Precision injection molding is a cornerstone of manufacturing high-performance drug delivery systems. These devices often include tight-fitting, interlocking parts such as plungers, springs, dosage mechanisms, and safety locks. Tolerances are frequently in the micrometre range — and any deviation can lead to mechanical failure or dosing inaccuracies.

Precision molding ensures:

• Dimensional accuracy: Critical for components like needle shields and dosing cassettes where even a slight mismatch can impair function.
• Repeatability: Essential for multi-cavity tools and high-volume production, where every unit must meet identical performance standards.
• Cleanroom compatibility: Precision-molded components often meet ISO Class 7 or 8 cleanroom requirements to minimize particulate and microbial contamination.
• Improved sealing and assembly: High-precision parts reduce the need for post-mold adjustments or overengineering, improving device reliability and reducing assembly line errors.

By leveraging high-precision molding technologies — including electric molding machines, in-mold sensors, and cavity pressure monitoring — manufacturers can produce components that meet exact specifications consistently, which is vital for ensuring patient safety and regulatory compliance.

Material Trends in Drug Delivery Devices

With the rise of self-administration and connected health technologies, design trends are shifting toward lightweight, ergonomic, and smart-enabled devices.
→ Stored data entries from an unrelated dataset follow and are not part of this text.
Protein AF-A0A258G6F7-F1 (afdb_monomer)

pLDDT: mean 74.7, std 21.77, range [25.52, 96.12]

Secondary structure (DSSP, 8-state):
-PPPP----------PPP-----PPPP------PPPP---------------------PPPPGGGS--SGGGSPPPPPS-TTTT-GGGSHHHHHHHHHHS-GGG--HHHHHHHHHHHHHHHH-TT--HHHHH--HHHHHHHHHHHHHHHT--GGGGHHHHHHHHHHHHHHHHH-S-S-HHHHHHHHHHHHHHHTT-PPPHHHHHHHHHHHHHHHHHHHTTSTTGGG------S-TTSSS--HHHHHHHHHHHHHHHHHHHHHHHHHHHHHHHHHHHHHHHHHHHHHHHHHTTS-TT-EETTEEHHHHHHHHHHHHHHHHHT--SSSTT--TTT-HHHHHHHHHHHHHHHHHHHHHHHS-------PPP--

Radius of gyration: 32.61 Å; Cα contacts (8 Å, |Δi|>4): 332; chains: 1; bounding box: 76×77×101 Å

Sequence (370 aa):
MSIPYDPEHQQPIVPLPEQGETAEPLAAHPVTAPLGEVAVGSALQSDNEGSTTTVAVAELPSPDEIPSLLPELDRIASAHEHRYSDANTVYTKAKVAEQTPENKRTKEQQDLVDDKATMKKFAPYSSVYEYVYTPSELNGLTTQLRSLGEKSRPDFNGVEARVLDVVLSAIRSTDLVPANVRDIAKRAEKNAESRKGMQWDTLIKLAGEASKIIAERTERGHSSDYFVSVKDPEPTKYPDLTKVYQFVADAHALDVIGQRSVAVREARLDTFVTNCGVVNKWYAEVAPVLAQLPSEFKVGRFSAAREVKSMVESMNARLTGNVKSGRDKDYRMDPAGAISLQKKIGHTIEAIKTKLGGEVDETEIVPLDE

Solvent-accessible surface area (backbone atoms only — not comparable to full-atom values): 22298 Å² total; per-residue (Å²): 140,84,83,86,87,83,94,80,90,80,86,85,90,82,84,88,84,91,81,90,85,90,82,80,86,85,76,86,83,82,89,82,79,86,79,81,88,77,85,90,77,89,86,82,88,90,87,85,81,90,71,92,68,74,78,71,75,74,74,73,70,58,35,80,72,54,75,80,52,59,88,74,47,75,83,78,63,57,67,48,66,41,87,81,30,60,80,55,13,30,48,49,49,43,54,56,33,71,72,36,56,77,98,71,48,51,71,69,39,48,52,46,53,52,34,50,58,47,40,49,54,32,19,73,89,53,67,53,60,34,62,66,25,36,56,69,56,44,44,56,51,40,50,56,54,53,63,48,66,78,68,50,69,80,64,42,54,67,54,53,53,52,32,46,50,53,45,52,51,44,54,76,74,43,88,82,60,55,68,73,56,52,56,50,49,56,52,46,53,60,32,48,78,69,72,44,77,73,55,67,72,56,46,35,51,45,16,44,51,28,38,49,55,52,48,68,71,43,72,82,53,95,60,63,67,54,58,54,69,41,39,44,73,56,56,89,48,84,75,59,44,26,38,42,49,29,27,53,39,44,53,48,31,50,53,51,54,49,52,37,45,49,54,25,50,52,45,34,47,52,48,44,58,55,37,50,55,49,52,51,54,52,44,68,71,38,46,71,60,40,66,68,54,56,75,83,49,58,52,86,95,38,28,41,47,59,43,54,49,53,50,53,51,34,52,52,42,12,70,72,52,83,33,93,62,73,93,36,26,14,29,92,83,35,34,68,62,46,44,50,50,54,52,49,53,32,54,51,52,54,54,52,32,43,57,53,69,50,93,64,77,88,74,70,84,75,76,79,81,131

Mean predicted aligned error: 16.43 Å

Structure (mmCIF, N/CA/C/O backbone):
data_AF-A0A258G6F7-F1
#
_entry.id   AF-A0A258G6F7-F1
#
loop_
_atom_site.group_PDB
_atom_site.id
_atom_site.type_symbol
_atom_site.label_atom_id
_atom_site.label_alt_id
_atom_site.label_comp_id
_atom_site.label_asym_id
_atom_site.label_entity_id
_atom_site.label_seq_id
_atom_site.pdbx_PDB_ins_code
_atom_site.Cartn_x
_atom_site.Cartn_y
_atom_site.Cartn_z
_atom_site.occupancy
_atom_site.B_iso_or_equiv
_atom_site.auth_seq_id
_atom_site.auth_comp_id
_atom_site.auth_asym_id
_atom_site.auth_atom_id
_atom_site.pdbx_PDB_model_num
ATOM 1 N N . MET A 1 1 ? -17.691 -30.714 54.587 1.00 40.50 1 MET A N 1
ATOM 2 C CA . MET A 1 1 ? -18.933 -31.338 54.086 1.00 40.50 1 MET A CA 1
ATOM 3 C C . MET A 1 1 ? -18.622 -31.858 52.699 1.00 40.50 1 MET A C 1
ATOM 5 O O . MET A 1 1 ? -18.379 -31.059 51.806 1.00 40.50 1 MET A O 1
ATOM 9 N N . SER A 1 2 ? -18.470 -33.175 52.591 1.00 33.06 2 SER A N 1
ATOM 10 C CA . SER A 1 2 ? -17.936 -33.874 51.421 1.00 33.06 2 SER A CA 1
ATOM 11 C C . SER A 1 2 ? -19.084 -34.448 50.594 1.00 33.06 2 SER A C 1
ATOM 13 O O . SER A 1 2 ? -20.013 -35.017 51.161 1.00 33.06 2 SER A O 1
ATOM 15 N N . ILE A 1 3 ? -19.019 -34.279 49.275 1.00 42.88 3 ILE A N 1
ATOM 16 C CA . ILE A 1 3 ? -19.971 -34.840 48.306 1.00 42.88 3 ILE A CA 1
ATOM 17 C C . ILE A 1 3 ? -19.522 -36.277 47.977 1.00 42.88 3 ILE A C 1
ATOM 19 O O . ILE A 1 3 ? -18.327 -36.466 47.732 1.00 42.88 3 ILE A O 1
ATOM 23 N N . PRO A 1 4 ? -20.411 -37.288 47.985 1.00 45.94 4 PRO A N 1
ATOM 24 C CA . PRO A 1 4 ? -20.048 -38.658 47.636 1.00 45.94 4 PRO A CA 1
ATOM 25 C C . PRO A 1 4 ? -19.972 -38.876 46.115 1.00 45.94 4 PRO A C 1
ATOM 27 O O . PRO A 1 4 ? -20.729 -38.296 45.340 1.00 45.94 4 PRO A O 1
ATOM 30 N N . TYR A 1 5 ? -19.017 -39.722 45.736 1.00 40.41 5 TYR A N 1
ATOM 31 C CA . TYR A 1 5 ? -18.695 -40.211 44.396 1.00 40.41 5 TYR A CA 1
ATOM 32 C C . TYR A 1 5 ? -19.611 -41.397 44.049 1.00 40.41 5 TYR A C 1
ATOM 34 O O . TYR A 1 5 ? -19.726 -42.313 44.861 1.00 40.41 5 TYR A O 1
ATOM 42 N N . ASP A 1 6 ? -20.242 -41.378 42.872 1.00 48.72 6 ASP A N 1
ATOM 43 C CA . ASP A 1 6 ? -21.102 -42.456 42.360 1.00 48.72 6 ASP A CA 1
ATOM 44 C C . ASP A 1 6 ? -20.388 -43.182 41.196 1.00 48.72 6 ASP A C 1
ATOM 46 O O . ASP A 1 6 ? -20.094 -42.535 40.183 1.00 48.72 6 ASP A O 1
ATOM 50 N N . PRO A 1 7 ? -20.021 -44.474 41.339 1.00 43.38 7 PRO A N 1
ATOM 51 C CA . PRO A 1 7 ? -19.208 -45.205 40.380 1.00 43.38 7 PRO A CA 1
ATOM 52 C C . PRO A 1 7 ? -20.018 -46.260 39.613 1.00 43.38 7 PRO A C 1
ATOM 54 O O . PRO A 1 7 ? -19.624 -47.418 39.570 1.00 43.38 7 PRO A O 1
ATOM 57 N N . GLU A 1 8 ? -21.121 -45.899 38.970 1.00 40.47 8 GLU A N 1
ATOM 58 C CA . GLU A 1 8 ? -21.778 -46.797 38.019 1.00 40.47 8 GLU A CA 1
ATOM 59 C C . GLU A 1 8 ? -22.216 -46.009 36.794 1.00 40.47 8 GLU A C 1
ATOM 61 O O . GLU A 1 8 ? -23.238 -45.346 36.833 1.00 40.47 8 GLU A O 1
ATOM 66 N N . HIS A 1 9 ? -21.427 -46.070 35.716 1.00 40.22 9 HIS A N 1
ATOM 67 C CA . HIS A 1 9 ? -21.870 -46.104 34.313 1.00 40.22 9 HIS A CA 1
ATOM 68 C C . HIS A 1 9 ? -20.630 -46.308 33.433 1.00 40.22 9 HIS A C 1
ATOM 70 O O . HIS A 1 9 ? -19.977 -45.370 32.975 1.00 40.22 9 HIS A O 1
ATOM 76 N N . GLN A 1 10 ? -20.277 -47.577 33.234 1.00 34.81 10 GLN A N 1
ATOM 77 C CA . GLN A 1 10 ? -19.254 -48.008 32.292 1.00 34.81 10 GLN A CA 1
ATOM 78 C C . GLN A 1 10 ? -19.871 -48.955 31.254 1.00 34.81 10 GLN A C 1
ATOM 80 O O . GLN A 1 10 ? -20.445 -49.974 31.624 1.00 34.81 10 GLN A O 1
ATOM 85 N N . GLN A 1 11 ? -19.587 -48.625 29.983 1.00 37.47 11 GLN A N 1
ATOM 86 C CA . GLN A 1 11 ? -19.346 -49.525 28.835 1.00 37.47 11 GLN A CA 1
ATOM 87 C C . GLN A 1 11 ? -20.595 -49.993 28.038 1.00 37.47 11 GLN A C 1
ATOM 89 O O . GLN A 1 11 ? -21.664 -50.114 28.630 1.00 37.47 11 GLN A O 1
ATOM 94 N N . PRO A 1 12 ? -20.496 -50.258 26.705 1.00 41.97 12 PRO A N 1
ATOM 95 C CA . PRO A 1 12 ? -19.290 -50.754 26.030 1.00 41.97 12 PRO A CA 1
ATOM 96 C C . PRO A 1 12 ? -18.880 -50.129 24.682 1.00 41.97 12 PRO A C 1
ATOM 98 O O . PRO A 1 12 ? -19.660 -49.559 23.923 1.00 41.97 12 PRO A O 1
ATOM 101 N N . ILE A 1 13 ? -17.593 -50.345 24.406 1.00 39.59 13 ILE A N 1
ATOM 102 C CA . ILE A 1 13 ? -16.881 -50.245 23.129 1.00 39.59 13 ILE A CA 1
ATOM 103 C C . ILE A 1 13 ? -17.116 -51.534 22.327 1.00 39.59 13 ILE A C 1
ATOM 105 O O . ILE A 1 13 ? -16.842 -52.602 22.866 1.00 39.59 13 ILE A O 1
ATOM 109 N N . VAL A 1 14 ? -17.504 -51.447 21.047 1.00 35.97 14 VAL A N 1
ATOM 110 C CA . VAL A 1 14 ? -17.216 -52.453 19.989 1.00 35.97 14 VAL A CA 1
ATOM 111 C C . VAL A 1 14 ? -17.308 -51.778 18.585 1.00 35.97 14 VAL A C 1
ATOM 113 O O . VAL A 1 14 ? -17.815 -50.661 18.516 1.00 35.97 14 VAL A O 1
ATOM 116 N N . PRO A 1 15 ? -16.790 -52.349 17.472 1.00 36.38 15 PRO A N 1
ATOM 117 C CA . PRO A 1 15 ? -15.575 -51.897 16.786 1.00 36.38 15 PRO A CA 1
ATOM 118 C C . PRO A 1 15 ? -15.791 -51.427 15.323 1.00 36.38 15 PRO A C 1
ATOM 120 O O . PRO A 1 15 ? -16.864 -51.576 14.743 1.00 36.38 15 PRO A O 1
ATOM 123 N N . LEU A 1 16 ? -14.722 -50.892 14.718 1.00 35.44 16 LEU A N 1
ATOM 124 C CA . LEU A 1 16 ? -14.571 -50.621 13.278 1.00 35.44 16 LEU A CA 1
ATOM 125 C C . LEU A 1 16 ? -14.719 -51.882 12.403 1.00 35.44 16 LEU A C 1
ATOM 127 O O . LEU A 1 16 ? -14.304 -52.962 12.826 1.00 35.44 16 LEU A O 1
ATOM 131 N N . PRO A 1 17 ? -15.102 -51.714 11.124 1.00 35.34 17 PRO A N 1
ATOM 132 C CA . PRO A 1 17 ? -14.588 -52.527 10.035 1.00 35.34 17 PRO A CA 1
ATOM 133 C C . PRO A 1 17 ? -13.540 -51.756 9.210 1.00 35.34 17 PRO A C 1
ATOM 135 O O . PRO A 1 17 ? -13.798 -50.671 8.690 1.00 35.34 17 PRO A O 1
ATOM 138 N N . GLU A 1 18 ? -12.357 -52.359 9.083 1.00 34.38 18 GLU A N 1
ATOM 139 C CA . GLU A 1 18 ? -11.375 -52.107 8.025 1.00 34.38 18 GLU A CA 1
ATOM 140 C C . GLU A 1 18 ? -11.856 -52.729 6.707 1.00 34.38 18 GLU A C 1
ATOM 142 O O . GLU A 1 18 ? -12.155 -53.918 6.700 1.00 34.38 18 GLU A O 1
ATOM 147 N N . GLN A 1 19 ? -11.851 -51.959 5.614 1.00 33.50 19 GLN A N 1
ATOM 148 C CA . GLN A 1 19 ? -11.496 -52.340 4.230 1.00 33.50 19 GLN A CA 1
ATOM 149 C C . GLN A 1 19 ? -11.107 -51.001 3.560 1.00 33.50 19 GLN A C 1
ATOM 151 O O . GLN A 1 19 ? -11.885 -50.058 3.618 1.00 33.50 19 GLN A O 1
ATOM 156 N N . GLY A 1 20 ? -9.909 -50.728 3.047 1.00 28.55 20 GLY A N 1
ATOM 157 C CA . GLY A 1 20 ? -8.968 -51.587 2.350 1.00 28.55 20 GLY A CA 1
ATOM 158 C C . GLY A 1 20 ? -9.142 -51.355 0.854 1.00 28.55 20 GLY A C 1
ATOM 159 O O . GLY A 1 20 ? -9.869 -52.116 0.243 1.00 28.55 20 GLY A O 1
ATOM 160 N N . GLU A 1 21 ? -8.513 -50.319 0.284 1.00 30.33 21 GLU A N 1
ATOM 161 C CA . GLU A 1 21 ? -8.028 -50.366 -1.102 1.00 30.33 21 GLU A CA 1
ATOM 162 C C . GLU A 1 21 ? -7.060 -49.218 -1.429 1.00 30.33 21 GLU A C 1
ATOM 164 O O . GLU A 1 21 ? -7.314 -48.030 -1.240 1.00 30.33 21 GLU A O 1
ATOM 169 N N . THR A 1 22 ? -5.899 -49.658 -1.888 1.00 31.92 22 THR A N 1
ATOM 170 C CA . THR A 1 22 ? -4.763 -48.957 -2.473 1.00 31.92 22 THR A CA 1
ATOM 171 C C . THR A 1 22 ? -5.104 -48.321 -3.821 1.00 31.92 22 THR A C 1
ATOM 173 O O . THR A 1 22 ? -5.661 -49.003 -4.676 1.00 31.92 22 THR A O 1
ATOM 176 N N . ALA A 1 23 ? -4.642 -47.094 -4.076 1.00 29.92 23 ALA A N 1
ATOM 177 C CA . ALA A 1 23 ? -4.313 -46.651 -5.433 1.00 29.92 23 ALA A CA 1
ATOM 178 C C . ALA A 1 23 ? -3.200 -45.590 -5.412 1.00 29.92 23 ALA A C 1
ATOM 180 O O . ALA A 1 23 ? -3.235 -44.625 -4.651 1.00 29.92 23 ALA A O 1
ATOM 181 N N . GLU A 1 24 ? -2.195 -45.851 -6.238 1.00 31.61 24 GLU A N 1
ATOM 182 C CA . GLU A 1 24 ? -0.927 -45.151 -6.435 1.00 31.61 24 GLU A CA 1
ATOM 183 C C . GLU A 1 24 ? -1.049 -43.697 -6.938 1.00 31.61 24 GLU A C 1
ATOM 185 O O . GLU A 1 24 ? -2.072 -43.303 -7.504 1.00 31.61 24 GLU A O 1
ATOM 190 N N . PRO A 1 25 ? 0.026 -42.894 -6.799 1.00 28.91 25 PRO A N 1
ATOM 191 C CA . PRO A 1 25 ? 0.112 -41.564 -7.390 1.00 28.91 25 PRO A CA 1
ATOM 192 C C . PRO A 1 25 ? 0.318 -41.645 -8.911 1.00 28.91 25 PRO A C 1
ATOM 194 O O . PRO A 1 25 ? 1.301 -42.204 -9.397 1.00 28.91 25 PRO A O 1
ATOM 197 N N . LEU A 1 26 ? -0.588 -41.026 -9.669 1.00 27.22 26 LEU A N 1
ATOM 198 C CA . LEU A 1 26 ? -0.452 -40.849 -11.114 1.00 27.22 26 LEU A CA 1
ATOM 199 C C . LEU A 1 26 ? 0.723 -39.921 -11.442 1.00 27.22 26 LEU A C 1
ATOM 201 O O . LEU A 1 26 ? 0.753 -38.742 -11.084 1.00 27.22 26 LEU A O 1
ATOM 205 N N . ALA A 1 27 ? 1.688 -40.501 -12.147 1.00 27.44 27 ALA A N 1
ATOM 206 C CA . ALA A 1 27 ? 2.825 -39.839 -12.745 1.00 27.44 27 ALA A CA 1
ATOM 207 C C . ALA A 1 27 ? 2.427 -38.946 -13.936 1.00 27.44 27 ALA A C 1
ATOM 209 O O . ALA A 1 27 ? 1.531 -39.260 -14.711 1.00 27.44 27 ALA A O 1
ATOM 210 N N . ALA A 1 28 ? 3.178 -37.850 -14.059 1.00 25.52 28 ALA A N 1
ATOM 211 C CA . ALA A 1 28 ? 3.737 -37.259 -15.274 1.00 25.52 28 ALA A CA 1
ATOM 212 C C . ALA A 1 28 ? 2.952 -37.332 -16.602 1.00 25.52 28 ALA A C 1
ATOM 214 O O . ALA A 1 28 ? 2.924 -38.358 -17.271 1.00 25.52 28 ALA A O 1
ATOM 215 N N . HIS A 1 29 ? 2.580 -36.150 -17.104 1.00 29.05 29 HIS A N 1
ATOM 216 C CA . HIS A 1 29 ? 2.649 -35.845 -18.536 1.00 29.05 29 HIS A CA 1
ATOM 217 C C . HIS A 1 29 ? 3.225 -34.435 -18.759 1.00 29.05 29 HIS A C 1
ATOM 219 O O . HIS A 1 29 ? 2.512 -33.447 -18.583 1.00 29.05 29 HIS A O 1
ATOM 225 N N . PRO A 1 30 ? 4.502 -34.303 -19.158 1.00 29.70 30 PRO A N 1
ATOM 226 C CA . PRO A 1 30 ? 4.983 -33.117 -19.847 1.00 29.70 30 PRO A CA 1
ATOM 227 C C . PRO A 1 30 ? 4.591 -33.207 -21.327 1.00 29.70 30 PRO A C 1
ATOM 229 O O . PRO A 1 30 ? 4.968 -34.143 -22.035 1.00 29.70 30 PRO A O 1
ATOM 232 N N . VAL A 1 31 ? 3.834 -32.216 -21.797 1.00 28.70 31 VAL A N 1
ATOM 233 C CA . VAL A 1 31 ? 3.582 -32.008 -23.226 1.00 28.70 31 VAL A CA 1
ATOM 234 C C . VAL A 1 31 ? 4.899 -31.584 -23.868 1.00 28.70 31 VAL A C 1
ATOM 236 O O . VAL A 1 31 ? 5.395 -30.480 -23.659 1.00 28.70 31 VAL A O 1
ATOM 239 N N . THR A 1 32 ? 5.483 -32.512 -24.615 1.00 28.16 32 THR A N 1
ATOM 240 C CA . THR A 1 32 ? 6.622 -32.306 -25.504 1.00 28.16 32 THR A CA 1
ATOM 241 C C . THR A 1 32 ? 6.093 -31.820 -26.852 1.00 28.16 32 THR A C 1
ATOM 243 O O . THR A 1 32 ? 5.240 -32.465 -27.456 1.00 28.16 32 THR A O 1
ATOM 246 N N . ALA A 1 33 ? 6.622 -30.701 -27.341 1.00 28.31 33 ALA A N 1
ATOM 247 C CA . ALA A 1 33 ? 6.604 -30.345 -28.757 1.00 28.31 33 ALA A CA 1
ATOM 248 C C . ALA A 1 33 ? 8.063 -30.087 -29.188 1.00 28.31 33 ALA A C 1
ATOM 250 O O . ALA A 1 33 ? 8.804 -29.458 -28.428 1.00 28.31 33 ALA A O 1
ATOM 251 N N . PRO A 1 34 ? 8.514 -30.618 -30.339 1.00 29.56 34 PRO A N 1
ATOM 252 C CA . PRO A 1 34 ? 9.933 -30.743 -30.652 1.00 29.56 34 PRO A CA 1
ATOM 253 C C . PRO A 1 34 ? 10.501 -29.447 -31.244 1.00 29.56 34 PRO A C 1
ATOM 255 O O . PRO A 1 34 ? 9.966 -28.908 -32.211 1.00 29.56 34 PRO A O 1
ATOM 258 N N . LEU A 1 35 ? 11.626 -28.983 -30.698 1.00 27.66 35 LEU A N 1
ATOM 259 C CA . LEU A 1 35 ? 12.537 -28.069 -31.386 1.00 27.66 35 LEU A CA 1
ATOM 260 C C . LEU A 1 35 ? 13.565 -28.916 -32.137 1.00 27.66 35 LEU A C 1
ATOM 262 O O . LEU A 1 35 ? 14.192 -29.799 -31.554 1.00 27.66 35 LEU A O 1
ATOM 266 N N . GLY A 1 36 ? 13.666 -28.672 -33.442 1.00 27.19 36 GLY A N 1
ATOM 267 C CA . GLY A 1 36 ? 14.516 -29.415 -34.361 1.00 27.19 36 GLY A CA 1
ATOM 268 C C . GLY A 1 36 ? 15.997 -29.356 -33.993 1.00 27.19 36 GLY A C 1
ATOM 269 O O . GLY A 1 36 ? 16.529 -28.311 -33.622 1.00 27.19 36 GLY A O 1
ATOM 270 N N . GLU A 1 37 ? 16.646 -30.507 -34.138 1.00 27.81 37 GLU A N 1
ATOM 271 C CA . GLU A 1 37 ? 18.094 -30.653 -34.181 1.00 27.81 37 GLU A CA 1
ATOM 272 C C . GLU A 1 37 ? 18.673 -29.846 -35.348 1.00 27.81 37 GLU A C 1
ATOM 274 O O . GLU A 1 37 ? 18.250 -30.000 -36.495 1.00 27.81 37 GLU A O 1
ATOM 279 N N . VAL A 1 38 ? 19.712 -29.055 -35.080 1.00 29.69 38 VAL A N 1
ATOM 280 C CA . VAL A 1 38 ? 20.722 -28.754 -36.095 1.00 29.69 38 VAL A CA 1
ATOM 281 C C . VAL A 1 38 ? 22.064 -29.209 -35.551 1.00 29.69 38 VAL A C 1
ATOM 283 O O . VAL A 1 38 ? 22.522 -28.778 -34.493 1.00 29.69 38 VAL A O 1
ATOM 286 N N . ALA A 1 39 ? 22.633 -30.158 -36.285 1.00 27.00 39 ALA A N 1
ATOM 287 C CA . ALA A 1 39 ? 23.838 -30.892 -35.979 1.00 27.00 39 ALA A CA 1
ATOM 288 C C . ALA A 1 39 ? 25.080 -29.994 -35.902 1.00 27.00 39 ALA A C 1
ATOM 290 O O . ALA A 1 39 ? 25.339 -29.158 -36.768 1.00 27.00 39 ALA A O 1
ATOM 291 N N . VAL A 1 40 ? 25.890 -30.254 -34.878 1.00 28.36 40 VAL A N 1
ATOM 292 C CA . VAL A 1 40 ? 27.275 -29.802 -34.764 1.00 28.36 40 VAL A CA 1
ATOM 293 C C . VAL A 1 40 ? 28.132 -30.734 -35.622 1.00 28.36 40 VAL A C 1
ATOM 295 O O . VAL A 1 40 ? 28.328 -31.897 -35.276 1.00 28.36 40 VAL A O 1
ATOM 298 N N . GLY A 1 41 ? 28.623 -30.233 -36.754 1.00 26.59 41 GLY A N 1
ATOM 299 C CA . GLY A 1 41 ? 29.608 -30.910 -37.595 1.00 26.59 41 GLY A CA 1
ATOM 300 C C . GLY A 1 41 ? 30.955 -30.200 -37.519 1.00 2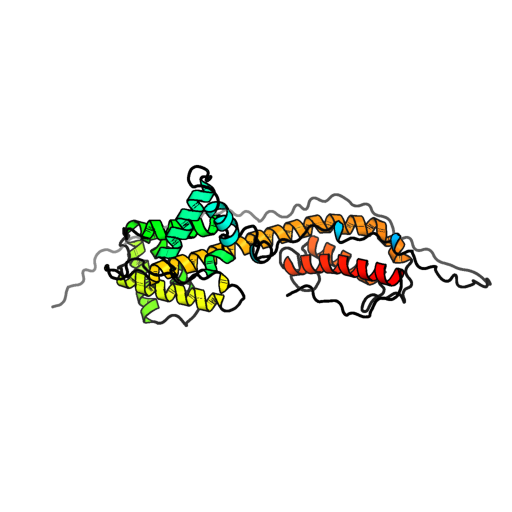6.59 41 GLY A C 1
ATOM 301 O O . GLY A 1 41 ? 31.115 -29.115 -38.069 1.00 26.59 41 GLY A O 1
ATOM 302 N N . SER A 1 42 ? 31.925 -30.814 -36.842 1.00 29.97 42 SER A N 1
ATOM 303 C CA . SER A 1 42 ? 33.344 -30.475 -36.968 1.00 29.97 42 SER A CA 1
ATOM 304 C C . SER A 1 42 ? 33.928 -31.108 -38.232 1.00 29.97 42 SER A C 1
ATOM 306 O O . SER A 1 42 ? 33.745 -32.303 -38.452 1.00 29.97 42 SER A O 1
ATOM 308 N N . ALA A 1 43 ? 34.709 -30.346 -38.999 1.00 28.52 43 ALA A N 1
ATOM 309 C CA . ALA A 1 43 ? 35.757 -30.878 -39.866 1.00 28.52 43 ALA A CA 1
ATOM 310 C C . ALA A 1 43 ? 36.902 -29.859 -40.006 1.00 28.52 43 ALA A C 1
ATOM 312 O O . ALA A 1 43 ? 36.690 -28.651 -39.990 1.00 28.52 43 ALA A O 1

Thermoplastics enable integration of features such as windows for dose visibility, tamper-evident closures, and even embedded electronics. Additionally, sustainability is becoming a growing concern. Bio-based and recyclable polymers are beginning to emerge as viable alternatives, especially for single-use components.

Partnering with Micro Systems for Material and Manufacturing Excellence

As a trusted injection molding specialist, we work closely with medical device OEMs to ensure the optimal thermoplastic is selected early in the development cycle. This collaborative approach allows for smoother design-for-manufacture transitions, validation processes, and scalability.

We offer:

• Expertise in processing medical-grade thermoplastics
• ISO Class 7 and 8 Cleanroom molding capabilities
• Support with regulatory documentation and material traceability – FAT, IQ, OQ, PQ, Mold testing, Validation
• Small scale to mass production

Thermoplastic selection is a foundational decision in drug delivery device manufacturing, with far-reaching implications on safety, performance, and regulatory success. When combined with high-precision injection molding, it ensures that each device functions reliably and consistently — from the production floor to the patient’s hand. At Micro Systems, our commitment to quality and innovation ensures that every component we mold supports the ultimate goal — improving patient care through reliable, precision-engineered medical devices.